Abertura da exposição de Burle Marx em Washington, 1954. José Gómez Sicre, Érico Veríssimo (então diretor do Departamento de Assuntos Culturais da Pan American Union), Roberto e Walter Burle Marx, tendo ao fundo painel de azulejos e tecidos desenhados pel
Foto divulgação [Centro de Documentação do Masp]

As cartas de ambos destinadas a Burle Marx ao longo de 1953 e 1954 possibilitam recompor hoje as gestões feitas para materializar a exposição que, após Washington, esteve no The Musem of Cranbrook Academy, em Bloomfield Hills; no The Dallas Museum of Fine Arts; na University of Illinois; no The Smith College Museum of Art, em Northampton; no Georgia Institute of Technology, em Atlanta; na Scholl of Architecture, do Pratt Institute, em Nova York; no The Institute of Contemporary Arts, de Boston; no The J. B. Speed Art Museum, em Louisville; e na Scholl of Fine Arts, da University of Pennsylvania, na Filadélfia. Por exemplo, em missiva de 5/4/1953, Annemarie Pope esmiuçava seus planos e articulações que, afora a colaboração de Pietro Maria Bardi, envolveriam também Walter Moreira Salles, diplomata brasileiro e importante cliente do paisagista:

“Como o Sr. Bardi lhe falou, estamos muito interessados em fazer circular uma mostra de seu trabalho, não muito diferente daquela preparada para o Museu de Arte de São Paulo.

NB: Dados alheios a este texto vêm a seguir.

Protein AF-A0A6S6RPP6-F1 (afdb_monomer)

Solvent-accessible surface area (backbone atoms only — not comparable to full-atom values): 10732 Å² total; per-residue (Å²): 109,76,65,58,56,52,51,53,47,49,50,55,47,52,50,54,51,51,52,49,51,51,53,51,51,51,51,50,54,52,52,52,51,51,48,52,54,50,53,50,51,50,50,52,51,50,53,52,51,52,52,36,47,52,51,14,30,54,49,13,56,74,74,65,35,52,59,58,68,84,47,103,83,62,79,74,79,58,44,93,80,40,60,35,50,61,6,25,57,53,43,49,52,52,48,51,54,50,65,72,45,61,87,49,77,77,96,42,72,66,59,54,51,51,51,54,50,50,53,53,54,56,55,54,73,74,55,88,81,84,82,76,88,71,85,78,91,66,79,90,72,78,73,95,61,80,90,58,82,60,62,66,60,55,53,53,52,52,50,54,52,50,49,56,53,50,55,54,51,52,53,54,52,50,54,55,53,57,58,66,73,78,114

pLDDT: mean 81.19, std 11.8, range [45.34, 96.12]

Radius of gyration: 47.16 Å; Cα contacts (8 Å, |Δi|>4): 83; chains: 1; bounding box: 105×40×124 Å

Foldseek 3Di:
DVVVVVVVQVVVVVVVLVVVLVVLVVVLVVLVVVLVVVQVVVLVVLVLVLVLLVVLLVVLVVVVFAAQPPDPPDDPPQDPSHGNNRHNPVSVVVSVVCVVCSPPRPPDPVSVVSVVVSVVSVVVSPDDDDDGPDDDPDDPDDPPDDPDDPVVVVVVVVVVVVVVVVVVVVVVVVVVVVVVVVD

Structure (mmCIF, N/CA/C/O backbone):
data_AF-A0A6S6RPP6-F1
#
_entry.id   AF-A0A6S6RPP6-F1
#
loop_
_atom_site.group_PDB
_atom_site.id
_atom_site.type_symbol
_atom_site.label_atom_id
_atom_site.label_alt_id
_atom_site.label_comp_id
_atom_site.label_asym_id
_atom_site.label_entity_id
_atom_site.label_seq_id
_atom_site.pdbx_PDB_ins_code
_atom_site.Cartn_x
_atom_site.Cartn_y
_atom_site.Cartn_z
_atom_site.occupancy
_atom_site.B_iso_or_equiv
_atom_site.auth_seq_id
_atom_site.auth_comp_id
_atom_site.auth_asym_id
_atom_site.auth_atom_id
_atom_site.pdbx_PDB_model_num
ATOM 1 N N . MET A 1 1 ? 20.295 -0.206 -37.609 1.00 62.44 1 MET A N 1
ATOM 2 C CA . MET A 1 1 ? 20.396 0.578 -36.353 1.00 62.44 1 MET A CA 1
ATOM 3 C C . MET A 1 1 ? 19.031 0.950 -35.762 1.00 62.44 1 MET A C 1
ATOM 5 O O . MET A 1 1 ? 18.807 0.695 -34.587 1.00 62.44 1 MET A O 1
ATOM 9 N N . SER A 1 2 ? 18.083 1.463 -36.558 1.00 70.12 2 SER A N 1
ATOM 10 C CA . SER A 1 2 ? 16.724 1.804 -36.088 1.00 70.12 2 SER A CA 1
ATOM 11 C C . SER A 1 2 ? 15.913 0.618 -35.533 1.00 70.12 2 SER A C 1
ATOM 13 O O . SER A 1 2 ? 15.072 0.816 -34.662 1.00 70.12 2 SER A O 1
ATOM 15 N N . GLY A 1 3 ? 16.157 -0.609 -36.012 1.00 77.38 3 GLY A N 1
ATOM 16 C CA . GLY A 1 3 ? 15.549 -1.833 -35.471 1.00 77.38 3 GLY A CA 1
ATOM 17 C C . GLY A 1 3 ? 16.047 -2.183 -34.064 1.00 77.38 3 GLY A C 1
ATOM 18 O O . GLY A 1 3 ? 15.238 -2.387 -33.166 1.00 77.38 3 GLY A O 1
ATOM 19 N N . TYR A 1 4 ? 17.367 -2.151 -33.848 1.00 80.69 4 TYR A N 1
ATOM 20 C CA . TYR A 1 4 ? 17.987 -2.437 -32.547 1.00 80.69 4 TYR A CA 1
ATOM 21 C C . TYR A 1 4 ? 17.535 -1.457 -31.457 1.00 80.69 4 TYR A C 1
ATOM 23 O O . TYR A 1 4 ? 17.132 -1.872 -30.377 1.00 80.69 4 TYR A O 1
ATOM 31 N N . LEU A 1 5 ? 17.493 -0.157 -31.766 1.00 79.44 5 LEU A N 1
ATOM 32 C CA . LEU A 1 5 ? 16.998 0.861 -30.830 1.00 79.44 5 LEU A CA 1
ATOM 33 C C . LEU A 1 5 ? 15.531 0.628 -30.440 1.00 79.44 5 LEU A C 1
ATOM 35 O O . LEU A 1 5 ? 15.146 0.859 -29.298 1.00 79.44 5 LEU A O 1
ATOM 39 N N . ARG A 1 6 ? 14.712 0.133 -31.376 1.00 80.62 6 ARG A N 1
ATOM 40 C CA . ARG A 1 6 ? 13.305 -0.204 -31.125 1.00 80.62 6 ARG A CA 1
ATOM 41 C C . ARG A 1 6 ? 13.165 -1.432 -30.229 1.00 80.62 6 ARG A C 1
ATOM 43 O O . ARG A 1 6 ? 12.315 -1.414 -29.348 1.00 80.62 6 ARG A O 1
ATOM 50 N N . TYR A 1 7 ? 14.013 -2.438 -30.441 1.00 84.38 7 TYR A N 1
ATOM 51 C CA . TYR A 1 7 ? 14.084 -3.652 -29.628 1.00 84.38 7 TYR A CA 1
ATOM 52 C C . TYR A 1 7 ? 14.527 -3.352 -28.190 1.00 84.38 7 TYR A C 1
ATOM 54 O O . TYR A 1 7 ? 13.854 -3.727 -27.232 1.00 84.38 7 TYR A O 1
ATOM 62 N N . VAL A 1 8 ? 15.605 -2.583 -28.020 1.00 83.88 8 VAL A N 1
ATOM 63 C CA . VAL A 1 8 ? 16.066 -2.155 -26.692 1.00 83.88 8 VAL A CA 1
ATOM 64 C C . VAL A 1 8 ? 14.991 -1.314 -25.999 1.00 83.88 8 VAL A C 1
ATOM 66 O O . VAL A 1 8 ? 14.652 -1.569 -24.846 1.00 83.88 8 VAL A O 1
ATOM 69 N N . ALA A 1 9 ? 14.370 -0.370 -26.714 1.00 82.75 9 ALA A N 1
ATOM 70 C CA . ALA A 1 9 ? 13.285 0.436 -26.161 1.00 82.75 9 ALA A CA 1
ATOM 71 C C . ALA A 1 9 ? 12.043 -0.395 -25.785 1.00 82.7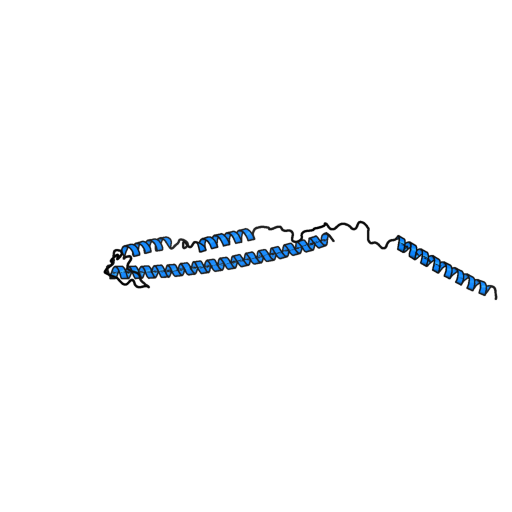5 9 ALA A C 1
ATOM 73 O O . ALA A 1 9 ? 11.370 -0.057 -24.810 1.00 82.75 9 ALA A O 1
ATOM 74 N N . SER A 1 10 ? 11.710 -1.463 -26.521 1.00 84.50 10 SER A N 1
ATOM 75 C CA . SER A 1 10 ? 10.608 -2.356 -26.144 1.00 84.50 10 SER A CA 1
ATOM 76 C C . SER A 1 10 ? 10.938 -3.199 -24.920 1.00 84.50 10 SER A C 1
ATOM 78 O O . SER A 1 10 ? 10.072 -3.339 -24.060 1.00 84.50 10 SER A O 1
ATOM 80 N N . ASN A 1 11 ? 12.170 -3.698 -24.808 1.00 86.06 11 ASN A N 1
ATOM 81 C CA . ASN A 1 11 ? 12.598 -4.508 -23.669 1.00 86.06 11 ASN A CA 1
ATOM 82 C C . ASN A 1 11 ? 12.590 -3.686 -22.379 1.00 86.06 11 ASN A C 1
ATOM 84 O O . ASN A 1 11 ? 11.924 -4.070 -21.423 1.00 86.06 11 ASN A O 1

Anexamos uma cópia da carta de 26 de janeiro dirigida ao Sr. Bardi, na qual manifestamos nosso interesse nesta exposição. Seria interessante contar com desenhos originais, pinturas e obras têxteis, bem como fotografias ampliadas e montadas, maquetes, etc. Uma vez que seu trabalho ainda não foi devidamente apresentado ao grande público dos Estados Unidos, a exposição seria uma boa oportunidade para tanto.

Por favor, informe-nos se a exposição de São Paulo ainda está intacta ou se há condições de ser remontada. Seria possível inaugura-la aqui no próximo outono? Quantas caixas são necessárias para transporta-la e qual o peso total delas? Você poderia nos enviar algumas fotografias da montagem em São Paulo?

Recebendo sua confirmação, pretendemos entrar em contato com alguns dos principais museus americanos para verificar se e quando poderão apresentar sua mostra. Além disso, faremos tratativas com o embaixador Walter Moreira Salles, para verificar a possibilidade de algum apoio das autoridades brasileiras. Esperamos que seu Governo possa ajudar no transporte da exposição entre o Rio de Janeiro e Nova York. Como já mencionado, seremos responsáveis por todos os custos de transporte nos Estados Unidos, bem como os seguros e todas as outras despesas. Será que houve a publicação de um catálogo e poderíamos ter uma cópia dele? Se não, você poderia nos fornecer um projeto editorial de seu agrado, de modo que seja impresso aqui? Caso não haja condições, gostaríamos de ter um prefácio, talvez do Sr. Bardi ou de você, se preferir, uma lista de obras e um bom número de ilustrações. Seus dados biográficos também podem ser incluídos” (13).

Simultaneamente à organização da exposição, Gómez Sicre desdobrava as possibilidades de irradiação e valorização do trabalho burlemarxiano, desta vez com dupla iniciativa relacionada ao próprio MoMA. Em carta ao paisagista, de 12/6/1953, fazia saber que:

“Sugeri ao Sr. Alfred H. Barr Mr. Jr., diretor das coleções do Museu de Arte Moderna de Nova York, incluir na seção brasileira um ou dois de seus projetos de jardins. Meu interesse neste caso é duplo: ter seu trabalho representado no Museu, que hoje desfruta de muito prestígio, e incluir seus desenhos no catálogo geral da coleção latino-americana que o Museu me solicitou preparar. De modo algum, não gostaria que você estivesse ausente da parte dedicada ao Brasil” (14).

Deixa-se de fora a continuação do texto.